What you will do: All lines after the one containing "ATOM 116 N N" are needed, along with that line itself. Please repeat them exactly through the end of the entries.

★ ★ ★

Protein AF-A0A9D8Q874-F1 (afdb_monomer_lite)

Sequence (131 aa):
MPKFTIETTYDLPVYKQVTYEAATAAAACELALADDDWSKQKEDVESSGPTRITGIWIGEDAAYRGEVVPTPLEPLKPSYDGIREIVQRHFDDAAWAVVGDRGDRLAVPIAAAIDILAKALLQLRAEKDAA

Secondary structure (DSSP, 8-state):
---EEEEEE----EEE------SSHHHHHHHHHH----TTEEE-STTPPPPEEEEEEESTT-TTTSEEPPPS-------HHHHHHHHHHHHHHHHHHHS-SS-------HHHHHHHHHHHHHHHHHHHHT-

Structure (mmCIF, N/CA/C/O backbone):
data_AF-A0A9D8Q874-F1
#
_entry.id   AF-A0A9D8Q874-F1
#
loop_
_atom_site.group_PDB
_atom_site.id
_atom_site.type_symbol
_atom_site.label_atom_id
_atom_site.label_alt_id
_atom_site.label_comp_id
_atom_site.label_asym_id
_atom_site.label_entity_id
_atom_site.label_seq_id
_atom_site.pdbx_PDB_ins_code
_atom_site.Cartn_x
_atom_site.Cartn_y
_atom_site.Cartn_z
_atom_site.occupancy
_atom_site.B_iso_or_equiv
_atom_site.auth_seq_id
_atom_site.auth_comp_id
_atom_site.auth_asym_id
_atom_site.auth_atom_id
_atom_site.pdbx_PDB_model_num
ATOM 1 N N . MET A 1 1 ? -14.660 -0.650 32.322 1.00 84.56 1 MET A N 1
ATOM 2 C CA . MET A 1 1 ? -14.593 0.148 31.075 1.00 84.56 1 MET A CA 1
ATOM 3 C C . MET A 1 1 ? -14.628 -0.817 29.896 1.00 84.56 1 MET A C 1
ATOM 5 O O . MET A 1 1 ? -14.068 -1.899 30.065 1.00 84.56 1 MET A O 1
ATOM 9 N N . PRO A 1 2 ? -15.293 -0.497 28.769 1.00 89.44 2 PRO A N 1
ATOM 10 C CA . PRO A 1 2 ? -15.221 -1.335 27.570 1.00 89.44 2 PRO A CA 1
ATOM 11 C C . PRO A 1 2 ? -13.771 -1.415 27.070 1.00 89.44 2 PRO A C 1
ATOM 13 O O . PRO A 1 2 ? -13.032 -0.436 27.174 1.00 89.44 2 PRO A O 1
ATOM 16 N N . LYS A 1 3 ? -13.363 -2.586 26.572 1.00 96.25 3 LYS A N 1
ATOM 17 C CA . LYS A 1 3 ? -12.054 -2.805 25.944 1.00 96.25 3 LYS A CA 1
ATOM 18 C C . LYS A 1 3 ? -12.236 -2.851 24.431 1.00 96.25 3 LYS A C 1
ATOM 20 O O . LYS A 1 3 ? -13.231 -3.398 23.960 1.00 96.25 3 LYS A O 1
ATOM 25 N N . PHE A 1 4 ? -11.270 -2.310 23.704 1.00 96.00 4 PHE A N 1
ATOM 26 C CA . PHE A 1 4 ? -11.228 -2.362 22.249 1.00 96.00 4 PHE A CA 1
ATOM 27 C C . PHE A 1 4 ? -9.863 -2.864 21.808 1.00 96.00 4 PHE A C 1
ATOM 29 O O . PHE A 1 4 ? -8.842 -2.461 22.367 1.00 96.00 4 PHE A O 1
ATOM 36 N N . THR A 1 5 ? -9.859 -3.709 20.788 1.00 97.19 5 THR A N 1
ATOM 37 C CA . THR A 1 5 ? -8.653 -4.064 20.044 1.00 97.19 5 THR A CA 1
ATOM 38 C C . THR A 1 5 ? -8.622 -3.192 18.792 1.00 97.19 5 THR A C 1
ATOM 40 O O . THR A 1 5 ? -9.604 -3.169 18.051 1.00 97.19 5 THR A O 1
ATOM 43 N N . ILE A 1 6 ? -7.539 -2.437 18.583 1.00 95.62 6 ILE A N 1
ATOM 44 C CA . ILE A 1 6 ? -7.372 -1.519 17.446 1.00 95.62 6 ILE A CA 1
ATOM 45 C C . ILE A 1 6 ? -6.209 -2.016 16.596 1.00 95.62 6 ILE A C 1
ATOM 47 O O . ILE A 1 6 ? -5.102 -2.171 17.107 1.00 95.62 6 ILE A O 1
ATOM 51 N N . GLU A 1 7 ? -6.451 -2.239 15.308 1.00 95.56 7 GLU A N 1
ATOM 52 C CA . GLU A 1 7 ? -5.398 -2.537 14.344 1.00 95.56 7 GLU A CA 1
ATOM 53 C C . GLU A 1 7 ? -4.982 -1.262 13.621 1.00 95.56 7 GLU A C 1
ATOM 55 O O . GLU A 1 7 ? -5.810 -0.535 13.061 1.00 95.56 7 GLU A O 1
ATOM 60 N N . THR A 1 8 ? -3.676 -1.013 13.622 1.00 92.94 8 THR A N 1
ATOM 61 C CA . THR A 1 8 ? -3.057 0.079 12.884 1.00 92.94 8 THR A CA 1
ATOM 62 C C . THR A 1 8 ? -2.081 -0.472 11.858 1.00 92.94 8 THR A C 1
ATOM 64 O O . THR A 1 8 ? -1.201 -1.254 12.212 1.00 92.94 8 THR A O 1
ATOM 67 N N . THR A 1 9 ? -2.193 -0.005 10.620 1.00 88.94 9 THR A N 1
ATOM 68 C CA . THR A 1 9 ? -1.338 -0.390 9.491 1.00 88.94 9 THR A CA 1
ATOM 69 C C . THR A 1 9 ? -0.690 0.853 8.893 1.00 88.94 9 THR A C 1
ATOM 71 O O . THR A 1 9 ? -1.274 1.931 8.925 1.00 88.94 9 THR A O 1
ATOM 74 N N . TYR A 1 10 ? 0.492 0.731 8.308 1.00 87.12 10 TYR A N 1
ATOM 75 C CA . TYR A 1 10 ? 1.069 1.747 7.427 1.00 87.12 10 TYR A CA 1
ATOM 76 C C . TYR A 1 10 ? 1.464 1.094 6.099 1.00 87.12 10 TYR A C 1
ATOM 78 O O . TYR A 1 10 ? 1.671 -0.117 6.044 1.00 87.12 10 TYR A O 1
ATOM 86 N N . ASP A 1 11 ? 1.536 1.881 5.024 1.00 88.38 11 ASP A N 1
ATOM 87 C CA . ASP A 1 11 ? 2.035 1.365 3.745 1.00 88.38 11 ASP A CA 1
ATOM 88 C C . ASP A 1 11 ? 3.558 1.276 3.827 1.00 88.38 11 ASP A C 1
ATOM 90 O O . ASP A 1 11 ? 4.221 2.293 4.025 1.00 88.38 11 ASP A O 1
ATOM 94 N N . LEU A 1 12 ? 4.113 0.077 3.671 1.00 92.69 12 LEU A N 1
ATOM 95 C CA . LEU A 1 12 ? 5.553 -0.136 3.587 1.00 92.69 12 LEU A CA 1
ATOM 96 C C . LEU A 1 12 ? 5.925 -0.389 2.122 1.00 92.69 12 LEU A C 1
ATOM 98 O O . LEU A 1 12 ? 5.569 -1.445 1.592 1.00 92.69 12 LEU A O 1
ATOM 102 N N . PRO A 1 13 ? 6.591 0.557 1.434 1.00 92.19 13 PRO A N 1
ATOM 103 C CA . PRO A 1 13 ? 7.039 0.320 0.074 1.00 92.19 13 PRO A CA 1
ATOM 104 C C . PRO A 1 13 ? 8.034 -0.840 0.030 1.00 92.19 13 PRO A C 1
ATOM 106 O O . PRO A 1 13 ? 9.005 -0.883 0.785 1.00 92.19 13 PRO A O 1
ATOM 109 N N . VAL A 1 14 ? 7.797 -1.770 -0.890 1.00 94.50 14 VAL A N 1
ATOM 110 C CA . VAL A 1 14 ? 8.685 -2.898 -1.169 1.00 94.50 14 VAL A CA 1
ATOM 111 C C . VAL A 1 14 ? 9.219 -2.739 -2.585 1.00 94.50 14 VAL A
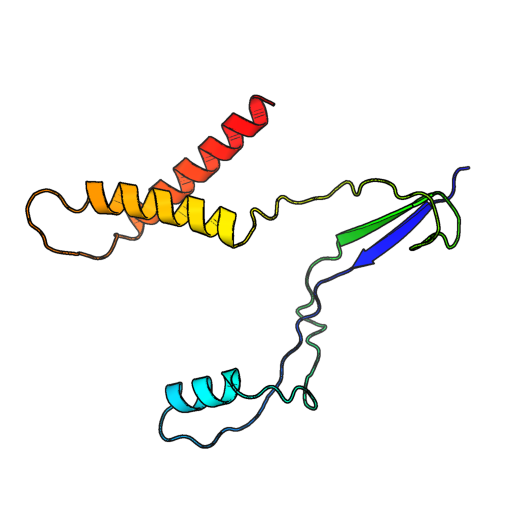 C 1
ATOM 113 O O . VAL A 1 14 ? 8.454 -2.536 -3.526 1.00 94.50 14 VAL A O 1
ATOM 116 N N . TYR A 1 15 ? 10.537 -2.819 -2.747 1.00 94.12 15 TYR A N 1
ATOM 117 C CA . TYR A 1 15 ? 11.207 -2.661 -4.034 1.00 94.12 15 TYR A CA 1
ATOM 118 C C . TYR A 1 15 ? 12.256 -3.752 -4.246 1.00 94.12 15 TYR A C 1
ATOM 120 O O . TYR A 1 15 ? 12.796 -4.309 -3.296 1.00 94.12 15 TYR A O 1
ATOM 128 N N . LYS A 1 16 ? 12.601 -4.037 -5.502 1.00 96.00 16 LYS A N 1
ATOM 129 C CA . LYS A 1 16 ? 13.756 -4.876 -5.853 1.00 96.00 16 LYS A CA 1
ATOM 130 C C . LYS A 1 16 ? 14.708 -4.117 -6.766 1.00 96.00 16 LYS A C 1
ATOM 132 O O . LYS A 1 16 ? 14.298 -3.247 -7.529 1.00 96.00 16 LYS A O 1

★ ★ ★

The completed task:
ATOM 116 N N . TYR A 1 15 ? 10.537 -2.819 -2.747 1.00 94.12 15 TYR A N 1
ATOM 117 C CA . TYR A 1 15 ? 11.207 -2.661 -4.034 1.00 94.12 15 TYR A CA 1
ATOM 118 C C . TYR A 1 15 ? 12.256 -3.752 -4.246 1.00 94.12 15 TYR A C 1
ATOM 120 O O . TYR A 1 15 ? 12.796 -4.309 -3.296 1.00 94.12 15 TYR A O 1
ATOM 128 N N . LYS A 1 16 ? 12.601 -4.037 -5.502 1.00 96.00 16 LYS A N 1
ATOM 129 C CA . LYS A 1 16 ? 13.756 -4.876 -5.853 1.00 96.00 16 LYS A CA 1
ATOM 130 C C . LYS A 1 16 ? 14.708 -4.117 -6.766 1.00 96.00 16 LYS A C 1
ATOM 132 O O . LYS A 1 16 ? 14.298 -3.247 -7.529 1.00 96.00 16 LYS A O 1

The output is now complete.